Over the winter I had pored over last year’s data fairly extensively, and had come up with some changes for Jodi's Honda CBR1000RR and different ways to analyze the various data channels. After putting together more than 50 math channels to combine or dissect raw data, this would be the first chance to put some of those channels to use.
With any big bike such as the 170-horsepower Honda CBR1000RR that Jodi rides, squat and anti-squat are usually the dominating factor in setup. I have discussed these characteristics in detail previously; squat is the tendency for the rear suspension to compress as the motorcycle accelerates and transfers weight to the rear tire. Anti-squat, working against squat, is the tendency for chain pull and the driving force from the rear wheel to extend the rear suspension under acceleration. Squat is good because it puts more weight on the tire for more traction, but at the same time anti-squat can be used to literally drive the rear tire into the ground for more load.
It can be a real headache when it comes to finding a decent setup, because there is such a narrow “sweet spot” in the suspension’s travel where the forces all balance out just right for best traction. Err too much in either direction and a good-handling machine can quickly turn into a sliding, bucking bronco.

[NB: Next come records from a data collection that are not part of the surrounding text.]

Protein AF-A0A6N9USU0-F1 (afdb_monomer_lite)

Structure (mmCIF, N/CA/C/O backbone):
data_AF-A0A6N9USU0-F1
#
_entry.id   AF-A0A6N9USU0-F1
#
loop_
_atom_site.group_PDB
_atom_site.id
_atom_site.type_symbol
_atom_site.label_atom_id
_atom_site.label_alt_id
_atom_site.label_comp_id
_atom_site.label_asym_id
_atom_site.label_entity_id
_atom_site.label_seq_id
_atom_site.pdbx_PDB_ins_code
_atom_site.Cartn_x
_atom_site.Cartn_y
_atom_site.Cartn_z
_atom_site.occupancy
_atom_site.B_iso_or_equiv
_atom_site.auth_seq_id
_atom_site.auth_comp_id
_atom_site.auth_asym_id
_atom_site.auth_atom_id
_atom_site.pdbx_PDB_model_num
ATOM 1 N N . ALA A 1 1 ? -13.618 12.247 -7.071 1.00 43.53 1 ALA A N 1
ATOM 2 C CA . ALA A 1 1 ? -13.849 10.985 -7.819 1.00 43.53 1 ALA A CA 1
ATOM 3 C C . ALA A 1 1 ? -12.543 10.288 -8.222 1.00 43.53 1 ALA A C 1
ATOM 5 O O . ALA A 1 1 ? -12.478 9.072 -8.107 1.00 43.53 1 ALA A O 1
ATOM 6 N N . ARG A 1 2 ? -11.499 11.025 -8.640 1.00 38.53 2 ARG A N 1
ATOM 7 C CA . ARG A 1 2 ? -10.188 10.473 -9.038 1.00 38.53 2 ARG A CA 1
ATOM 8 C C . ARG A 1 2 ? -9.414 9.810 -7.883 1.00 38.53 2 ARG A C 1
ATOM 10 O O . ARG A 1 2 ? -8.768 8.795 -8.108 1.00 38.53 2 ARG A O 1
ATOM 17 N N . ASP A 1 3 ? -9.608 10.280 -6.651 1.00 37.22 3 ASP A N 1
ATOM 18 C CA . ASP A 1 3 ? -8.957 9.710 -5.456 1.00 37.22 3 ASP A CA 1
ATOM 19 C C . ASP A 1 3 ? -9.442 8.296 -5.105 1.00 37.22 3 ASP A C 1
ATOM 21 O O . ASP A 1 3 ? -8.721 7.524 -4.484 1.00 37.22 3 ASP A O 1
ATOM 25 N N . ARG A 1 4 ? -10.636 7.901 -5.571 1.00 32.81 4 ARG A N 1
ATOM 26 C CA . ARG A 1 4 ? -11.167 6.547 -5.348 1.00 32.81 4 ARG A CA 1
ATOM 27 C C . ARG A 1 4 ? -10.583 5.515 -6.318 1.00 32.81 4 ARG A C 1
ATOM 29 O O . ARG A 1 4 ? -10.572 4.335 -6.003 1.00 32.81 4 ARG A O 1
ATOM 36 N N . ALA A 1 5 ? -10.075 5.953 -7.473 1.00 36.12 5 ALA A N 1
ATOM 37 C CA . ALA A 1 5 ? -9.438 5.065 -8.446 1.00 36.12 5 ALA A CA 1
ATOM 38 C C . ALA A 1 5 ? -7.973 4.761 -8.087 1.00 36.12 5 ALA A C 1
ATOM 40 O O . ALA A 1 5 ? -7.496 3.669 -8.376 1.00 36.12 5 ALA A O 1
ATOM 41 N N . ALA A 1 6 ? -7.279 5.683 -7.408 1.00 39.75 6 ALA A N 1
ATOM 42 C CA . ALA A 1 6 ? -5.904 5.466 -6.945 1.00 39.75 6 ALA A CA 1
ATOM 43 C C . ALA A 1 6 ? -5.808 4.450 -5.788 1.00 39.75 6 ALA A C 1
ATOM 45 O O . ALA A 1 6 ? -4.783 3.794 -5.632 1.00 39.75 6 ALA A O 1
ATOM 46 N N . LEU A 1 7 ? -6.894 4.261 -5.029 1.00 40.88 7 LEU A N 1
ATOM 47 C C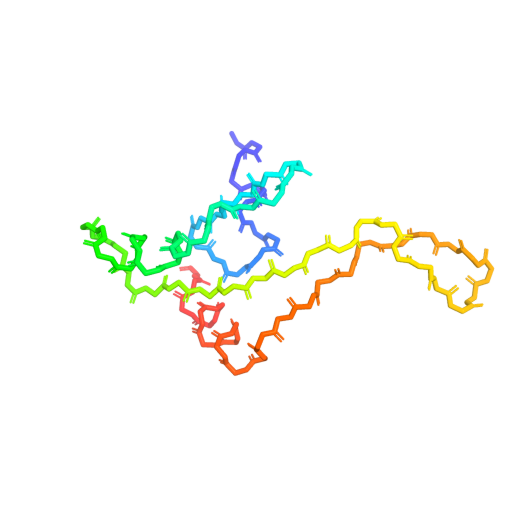A . LEU A 1 7 ? -7.009 3.226 -3.992 1.00 40.88 7 LEU A CA 1
ATOM 48 C C . LEU A 1 7 ? -7.133 1.799 -4.555 1.00 40.88 7 LEU A C 1
ATOM 50 O O . LEU A 1 7 ? -6.800 0.837 -3.872 1.00 40.88 7 LEU A O 1
ATOM 54 N N . LEU A 1 8 ? -7.551 1.638 -5.814 1.00 44.47 8 LEU A N 1
ATOM 55 C CA . LEU A 1 8 ? -7.815 0.320 -6.406 1.00 44.47 8 LEU A CA 1
ATOM 56 C C . LEU A 1 8 ? -6.560 -0.388 -6.952 1.00 44.47 8 LEU A C 1
ATOM 58 O O . LEU A 1 8 ? -6.671 -1.493 -7.472 1.00 44.47 8 LEU A O 1
ATOM 62 N N . ALA A 1 9 ? -5.368 0.206 -6.833 1.00 56.56 9 ALA A N 1
ATOM 63 C CA . ALA A 1 9 ? -4.142 -0.371 -7.394 1.00 56.56 9 ALA A CA 1
ATOM 64 C C . ALA A 1 9 ? -3.349 -1.276 -6.427 1.00 56.56 9 ALA A C 1
ATOM 66 O O . ALA A 1 9 ? -2.452 -1.982 -6.879 1.00 56.56 9 ALA A O 1
ATOM 67 N N . VAL A 1 10 ? -3.647 -1.268 -5.120 1.00 62.34 10 VAL A N 1
ATOM 68 C CA . VAL A 1 10 ? -2.781 -1.892 -4.090 1.00 62.34 10 VAL A CA 1
ATOM 69 C C . VAL A 1 10 ? -3.452 -2.946 -3.209 1.00 62.34 10 VAL A C 1
ATOM 71 O O . VAL A 1 10 ? -2.765 -3.555 -2.401 1.00 62.34 10 VAL A O 1
ATOM 74 N N . GLY A 1 11 ? -4.761 -3.192 -3.337 1.00 73.38 11 GLY A N 1
ATOM 75 C CA . GLY A 1 11 ? -5.448 -4.101 -2.406 1.00 73.38 11 GLY A CA 1
ATOM 76 C C . GLY A 1 11 ? -5.208 -3.689 -0.944 1.00 73.38 11 GLY A C 1
ATOM 77 O O . GLY A 1 11 ? -4.763 -4.485 -0.123 1.00 73.38 11 GLY A O 1
ATOM 78 N N . ALA A 1 12 ? -5.373 -2.401 -0.648 1.00 81.50 12 ALA A N 1
ATOM 79 C CA . ALA A 1 12 ? -5.158 -1.838 0.677 1.00 81.50 12 ALA A CA 1
ATOM 80 C C . ALA A 1 12 ? -6.073 -0.623 0.870 1.00 81.50 12 ALA A C 1
ATOM 82 O O . ALA A 1 12 ? -6.337 0.112 -0.082 1.00 81.50 12 ALA A O 1
ATOM 83 N N . ASP A 1 13 ? -6.510 -0.381 2.108 1.00 86.31 13 ASP A N 1
ATOM 84 C CA . ASP A 1 13 ? -7.345 0.780 2.450 1.00 86.31 13 ASP A CA 1
ATOM 85 C C . ASP A 1 13 ? -6.554 2.097 2.392 1.00 86.31 13 ASP A C 1
ATOM 87 O O . ASP A 1 13 ? -7.129 3.176 2.258 1.00 86.31 13 ASP A O 1
ATOM 91 N N . ALA A 1 14 ? -5.225 2.016 2.510 1.00 86.19 14 ALA A N 1
ATOM 92 C CA . ALA A 1 14 ? -4.308 3.142 2.418 1.00 86.19 14 ALA A CA 1
ATOM 93 C C . ALA A 1 14 ? -2.895 2.677 2.035 1.00 86.19 14 ALA A C 1
ATOM 95 O O . ALA A 1 14 ? -2.511 1.531 2.271 1.00 86.19 14 ALA A O 1
ATOM 96 N N . ARG A 1 15 ? -2.096 3.605 1.498 1.00 88.25 15 ARG A N 1
ATOM 97 C CA . ARG A 1 15 ? -0.662 3.432 1.246 1.00 88.25 15 ARG A CA 1
ATOM 98 C C . ARG A 1 15 ? 0.108 4.594 1.857 1.00 88.25 15 ARG A C 1
ATOM 100 O O . ARG A 1 15 ? -0.277 5.747 1.683 1.00 88.25 15 ARG A O 1
ATOM 107 N N . VAL A 1 16 ? 1.216 4.280 2.522 1.00 90.69 16 VAL A N 1
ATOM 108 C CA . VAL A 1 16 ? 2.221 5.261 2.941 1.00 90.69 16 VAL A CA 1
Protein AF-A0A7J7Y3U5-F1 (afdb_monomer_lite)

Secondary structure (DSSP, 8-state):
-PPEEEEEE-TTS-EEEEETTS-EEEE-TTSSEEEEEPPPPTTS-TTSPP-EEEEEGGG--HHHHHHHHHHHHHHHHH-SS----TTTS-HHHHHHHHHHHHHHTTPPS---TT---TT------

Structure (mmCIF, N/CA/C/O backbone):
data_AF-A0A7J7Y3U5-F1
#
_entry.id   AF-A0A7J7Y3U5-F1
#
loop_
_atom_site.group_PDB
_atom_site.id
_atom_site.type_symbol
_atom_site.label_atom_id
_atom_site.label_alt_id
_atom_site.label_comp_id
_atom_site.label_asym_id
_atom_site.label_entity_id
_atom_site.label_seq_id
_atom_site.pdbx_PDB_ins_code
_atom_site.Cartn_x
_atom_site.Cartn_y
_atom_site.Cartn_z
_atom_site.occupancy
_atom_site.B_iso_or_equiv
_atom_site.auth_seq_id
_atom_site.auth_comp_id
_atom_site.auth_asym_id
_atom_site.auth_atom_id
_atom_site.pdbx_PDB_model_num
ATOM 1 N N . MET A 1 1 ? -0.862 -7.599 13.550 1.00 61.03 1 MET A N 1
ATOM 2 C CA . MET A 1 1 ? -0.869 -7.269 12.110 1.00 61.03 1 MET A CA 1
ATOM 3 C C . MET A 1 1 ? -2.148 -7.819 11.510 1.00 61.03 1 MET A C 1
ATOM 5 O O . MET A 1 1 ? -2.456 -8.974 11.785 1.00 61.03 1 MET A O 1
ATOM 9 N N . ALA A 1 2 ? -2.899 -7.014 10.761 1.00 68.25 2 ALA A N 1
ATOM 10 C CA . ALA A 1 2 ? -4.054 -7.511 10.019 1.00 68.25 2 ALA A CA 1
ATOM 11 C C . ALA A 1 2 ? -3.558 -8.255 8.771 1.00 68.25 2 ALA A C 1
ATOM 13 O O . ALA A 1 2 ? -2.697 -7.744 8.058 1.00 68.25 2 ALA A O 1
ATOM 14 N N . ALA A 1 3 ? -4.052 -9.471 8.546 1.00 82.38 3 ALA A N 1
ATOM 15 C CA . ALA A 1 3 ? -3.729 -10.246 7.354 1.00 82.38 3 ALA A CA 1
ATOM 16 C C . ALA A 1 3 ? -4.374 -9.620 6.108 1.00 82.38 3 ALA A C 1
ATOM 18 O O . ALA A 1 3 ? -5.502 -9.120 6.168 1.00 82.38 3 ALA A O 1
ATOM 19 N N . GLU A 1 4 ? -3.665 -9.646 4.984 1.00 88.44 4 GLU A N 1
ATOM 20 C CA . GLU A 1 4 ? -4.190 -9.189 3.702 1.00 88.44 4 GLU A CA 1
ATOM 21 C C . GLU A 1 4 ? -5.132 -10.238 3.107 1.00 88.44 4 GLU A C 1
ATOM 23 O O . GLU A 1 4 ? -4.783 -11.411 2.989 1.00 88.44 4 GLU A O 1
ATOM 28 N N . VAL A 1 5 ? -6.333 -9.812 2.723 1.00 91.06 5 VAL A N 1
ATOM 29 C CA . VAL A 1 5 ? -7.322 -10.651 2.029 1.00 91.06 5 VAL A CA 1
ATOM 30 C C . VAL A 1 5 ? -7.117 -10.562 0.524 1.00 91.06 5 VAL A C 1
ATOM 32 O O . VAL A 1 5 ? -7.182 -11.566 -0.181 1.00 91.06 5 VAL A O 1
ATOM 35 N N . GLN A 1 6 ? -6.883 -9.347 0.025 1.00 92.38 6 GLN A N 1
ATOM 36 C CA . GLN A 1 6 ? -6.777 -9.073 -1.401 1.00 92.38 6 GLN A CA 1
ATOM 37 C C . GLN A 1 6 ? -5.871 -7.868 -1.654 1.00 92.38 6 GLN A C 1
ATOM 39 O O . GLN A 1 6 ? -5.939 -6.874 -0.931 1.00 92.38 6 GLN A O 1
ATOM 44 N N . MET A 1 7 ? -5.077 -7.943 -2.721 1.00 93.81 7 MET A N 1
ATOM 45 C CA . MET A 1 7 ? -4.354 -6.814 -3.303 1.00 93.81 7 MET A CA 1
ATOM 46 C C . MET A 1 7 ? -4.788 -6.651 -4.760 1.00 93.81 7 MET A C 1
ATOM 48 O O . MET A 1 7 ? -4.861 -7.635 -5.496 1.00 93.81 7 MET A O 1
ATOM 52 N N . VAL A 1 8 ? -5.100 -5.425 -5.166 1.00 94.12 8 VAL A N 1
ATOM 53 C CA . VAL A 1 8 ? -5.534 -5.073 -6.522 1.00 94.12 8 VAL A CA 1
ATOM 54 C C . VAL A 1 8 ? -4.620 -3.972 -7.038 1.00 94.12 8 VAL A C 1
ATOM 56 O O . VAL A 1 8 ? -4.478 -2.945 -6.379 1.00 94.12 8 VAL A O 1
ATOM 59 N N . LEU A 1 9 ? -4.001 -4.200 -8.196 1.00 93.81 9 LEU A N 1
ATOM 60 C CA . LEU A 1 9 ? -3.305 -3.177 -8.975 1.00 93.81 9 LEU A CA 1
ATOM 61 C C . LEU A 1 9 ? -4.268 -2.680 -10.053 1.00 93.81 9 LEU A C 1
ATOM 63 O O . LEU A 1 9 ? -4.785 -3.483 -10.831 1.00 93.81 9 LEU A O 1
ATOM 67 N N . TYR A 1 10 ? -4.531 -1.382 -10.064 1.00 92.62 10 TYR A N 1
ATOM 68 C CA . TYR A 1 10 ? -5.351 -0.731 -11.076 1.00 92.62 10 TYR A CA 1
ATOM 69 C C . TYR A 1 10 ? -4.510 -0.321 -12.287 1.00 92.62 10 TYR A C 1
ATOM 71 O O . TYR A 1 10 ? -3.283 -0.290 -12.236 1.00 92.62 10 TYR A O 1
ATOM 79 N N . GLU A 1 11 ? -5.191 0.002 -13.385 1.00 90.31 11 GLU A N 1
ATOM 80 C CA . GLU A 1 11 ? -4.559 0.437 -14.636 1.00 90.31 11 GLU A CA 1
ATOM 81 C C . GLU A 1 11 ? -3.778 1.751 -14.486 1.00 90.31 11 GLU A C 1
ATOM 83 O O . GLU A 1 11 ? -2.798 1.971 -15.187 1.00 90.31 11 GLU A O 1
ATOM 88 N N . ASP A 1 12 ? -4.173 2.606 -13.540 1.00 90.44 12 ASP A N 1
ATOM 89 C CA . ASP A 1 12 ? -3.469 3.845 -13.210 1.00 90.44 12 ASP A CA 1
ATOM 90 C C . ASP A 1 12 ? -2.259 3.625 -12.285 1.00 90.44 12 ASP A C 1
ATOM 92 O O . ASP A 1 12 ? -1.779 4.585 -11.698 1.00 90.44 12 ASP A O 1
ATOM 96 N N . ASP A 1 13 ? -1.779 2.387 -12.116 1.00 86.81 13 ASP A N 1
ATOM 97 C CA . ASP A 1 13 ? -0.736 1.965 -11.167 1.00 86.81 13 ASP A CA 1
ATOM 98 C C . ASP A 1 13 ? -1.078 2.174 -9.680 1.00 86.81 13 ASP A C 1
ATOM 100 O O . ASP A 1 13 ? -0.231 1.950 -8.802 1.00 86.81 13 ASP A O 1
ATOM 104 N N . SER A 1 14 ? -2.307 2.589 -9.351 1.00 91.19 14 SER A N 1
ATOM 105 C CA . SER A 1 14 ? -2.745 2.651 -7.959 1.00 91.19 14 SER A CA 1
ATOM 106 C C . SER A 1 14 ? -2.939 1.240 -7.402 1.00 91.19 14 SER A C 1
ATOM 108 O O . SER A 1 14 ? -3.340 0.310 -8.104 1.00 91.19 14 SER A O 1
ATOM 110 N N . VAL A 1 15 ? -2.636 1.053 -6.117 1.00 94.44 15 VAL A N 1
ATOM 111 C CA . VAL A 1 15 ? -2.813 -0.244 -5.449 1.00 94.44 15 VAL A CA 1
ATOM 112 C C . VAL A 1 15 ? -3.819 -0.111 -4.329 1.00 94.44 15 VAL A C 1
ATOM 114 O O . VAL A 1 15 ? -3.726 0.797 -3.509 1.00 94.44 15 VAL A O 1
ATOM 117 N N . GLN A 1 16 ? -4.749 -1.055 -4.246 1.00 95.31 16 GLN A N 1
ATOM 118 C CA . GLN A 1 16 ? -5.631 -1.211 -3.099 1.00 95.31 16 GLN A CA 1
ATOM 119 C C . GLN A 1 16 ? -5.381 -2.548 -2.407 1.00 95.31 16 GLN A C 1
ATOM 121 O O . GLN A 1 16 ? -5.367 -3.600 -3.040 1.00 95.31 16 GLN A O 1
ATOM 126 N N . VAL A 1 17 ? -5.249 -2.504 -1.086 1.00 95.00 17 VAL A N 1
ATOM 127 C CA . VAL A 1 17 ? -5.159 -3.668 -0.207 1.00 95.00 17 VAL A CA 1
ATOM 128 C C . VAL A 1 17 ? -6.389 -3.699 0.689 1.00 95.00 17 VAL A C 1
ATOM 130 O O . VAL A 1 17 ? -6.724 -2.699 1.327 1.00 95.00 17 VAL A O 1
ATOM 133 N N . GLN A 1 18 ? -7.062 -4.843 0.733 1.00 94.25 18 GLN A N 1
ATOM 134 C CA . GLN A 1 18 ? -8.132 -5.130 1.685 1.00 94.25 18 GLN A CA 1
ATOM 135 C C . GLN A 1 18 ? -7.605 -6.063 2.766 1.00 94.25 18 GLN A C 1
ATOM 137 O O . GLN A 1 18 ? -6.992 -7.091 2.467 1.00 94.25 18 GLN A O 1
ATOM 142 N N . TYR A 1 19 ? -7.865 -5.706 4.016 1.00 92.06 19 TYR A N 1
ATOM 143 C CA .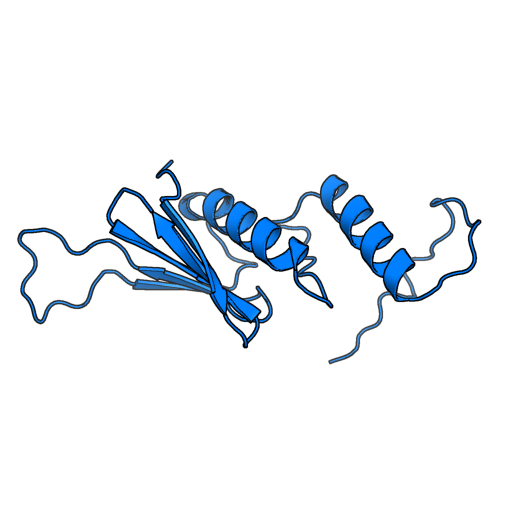 TYR A 1 19 ? -7.453 -6.473 5.183 1.00 92.06 19 TYR A CA 1
ATOM 144 C C . TYR A 1 19 ? -8.633 -7.235 5.790 1.00 92.06 19 TYR A C 1
ATOM 146 O O . TYR A 1 19 ? -9.798 -6.900 5.578 1.00 92.06 19 TYR A O 1
ATOM 154 N N . VAL A 1 20 ? -8.321 -8.263 6.579 1.00 89.81 20 VAL A N 1
ATOM 155 C CA . VAL A 1 20 ? -9.320 -9.113 7.259 1.00 89.81 20 VAL A CA 1
ATOM 156 C C . VAL A 1 20 ? -10.206 -8.362 8.249 1.00 89.81 20 VAL A C 1
ATOM 158 O O . VAL A 1 20 ? -11.321 -8.791 8.520 1.00 89.81 20 VAL A O 1
ATOM 161 N N . ASP A 1 21 ? -9.723 -7.249 8.794 1.00 87.75 21 ASP A N 1
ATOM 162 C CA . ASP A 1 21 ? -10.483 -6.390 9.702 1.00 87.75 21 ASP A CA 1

There are a couple of ways to put numbers to anti-squat. One is to measure all the pertinent bits like tire diameter, swingarm length, the distance from the swingarm pivot to the countershaft, the ride height and so on, and calculate a theoretical value. As setup changes are made, new parameters can be input into the equations and the change in anti-squat can be calculated. The calculations are not simple, but easily managed in a spreadsheet program.
Since we have suspension potentiometers as part of the AiM data acquisition system on Jodi’s CBR1000RR, we can use math channels to look at squat directly and see how the bike reacts to setup adjustments, backing up the theoretical numbers. Perhaps more importantly, combining the suspension data with GPS and other channels, we can see when and how quickly the bike squats in each turn.
Over the course of the weekend at Shannonville, I was switching back and forth from Excel and the theoretical numbers to AiM's Race Studio 2 analysis package and the actual data from each session, making sure that squat was staying constant with each change we made, and that the data correlated to the theoretical numbers when we did want to change squat. It may seem like such a small detail, but the data was showing noticeable changes in squat with even small adjustments to ride heights and even damping.
At Shannonville, we were able to find a good setup for the 1000 that Jodi was comfortable on; he was at or near the top of the timing charts all weekend, and finished a very close second to Jordan Szoke in the final. Hopefully that’s a good indicator that we are on the right track with analyzing the data and using it to determine a setup direction.
The next event is at St-Eustache, QC, on July 4-6, where we will try out some more parts and ideas I have been working on.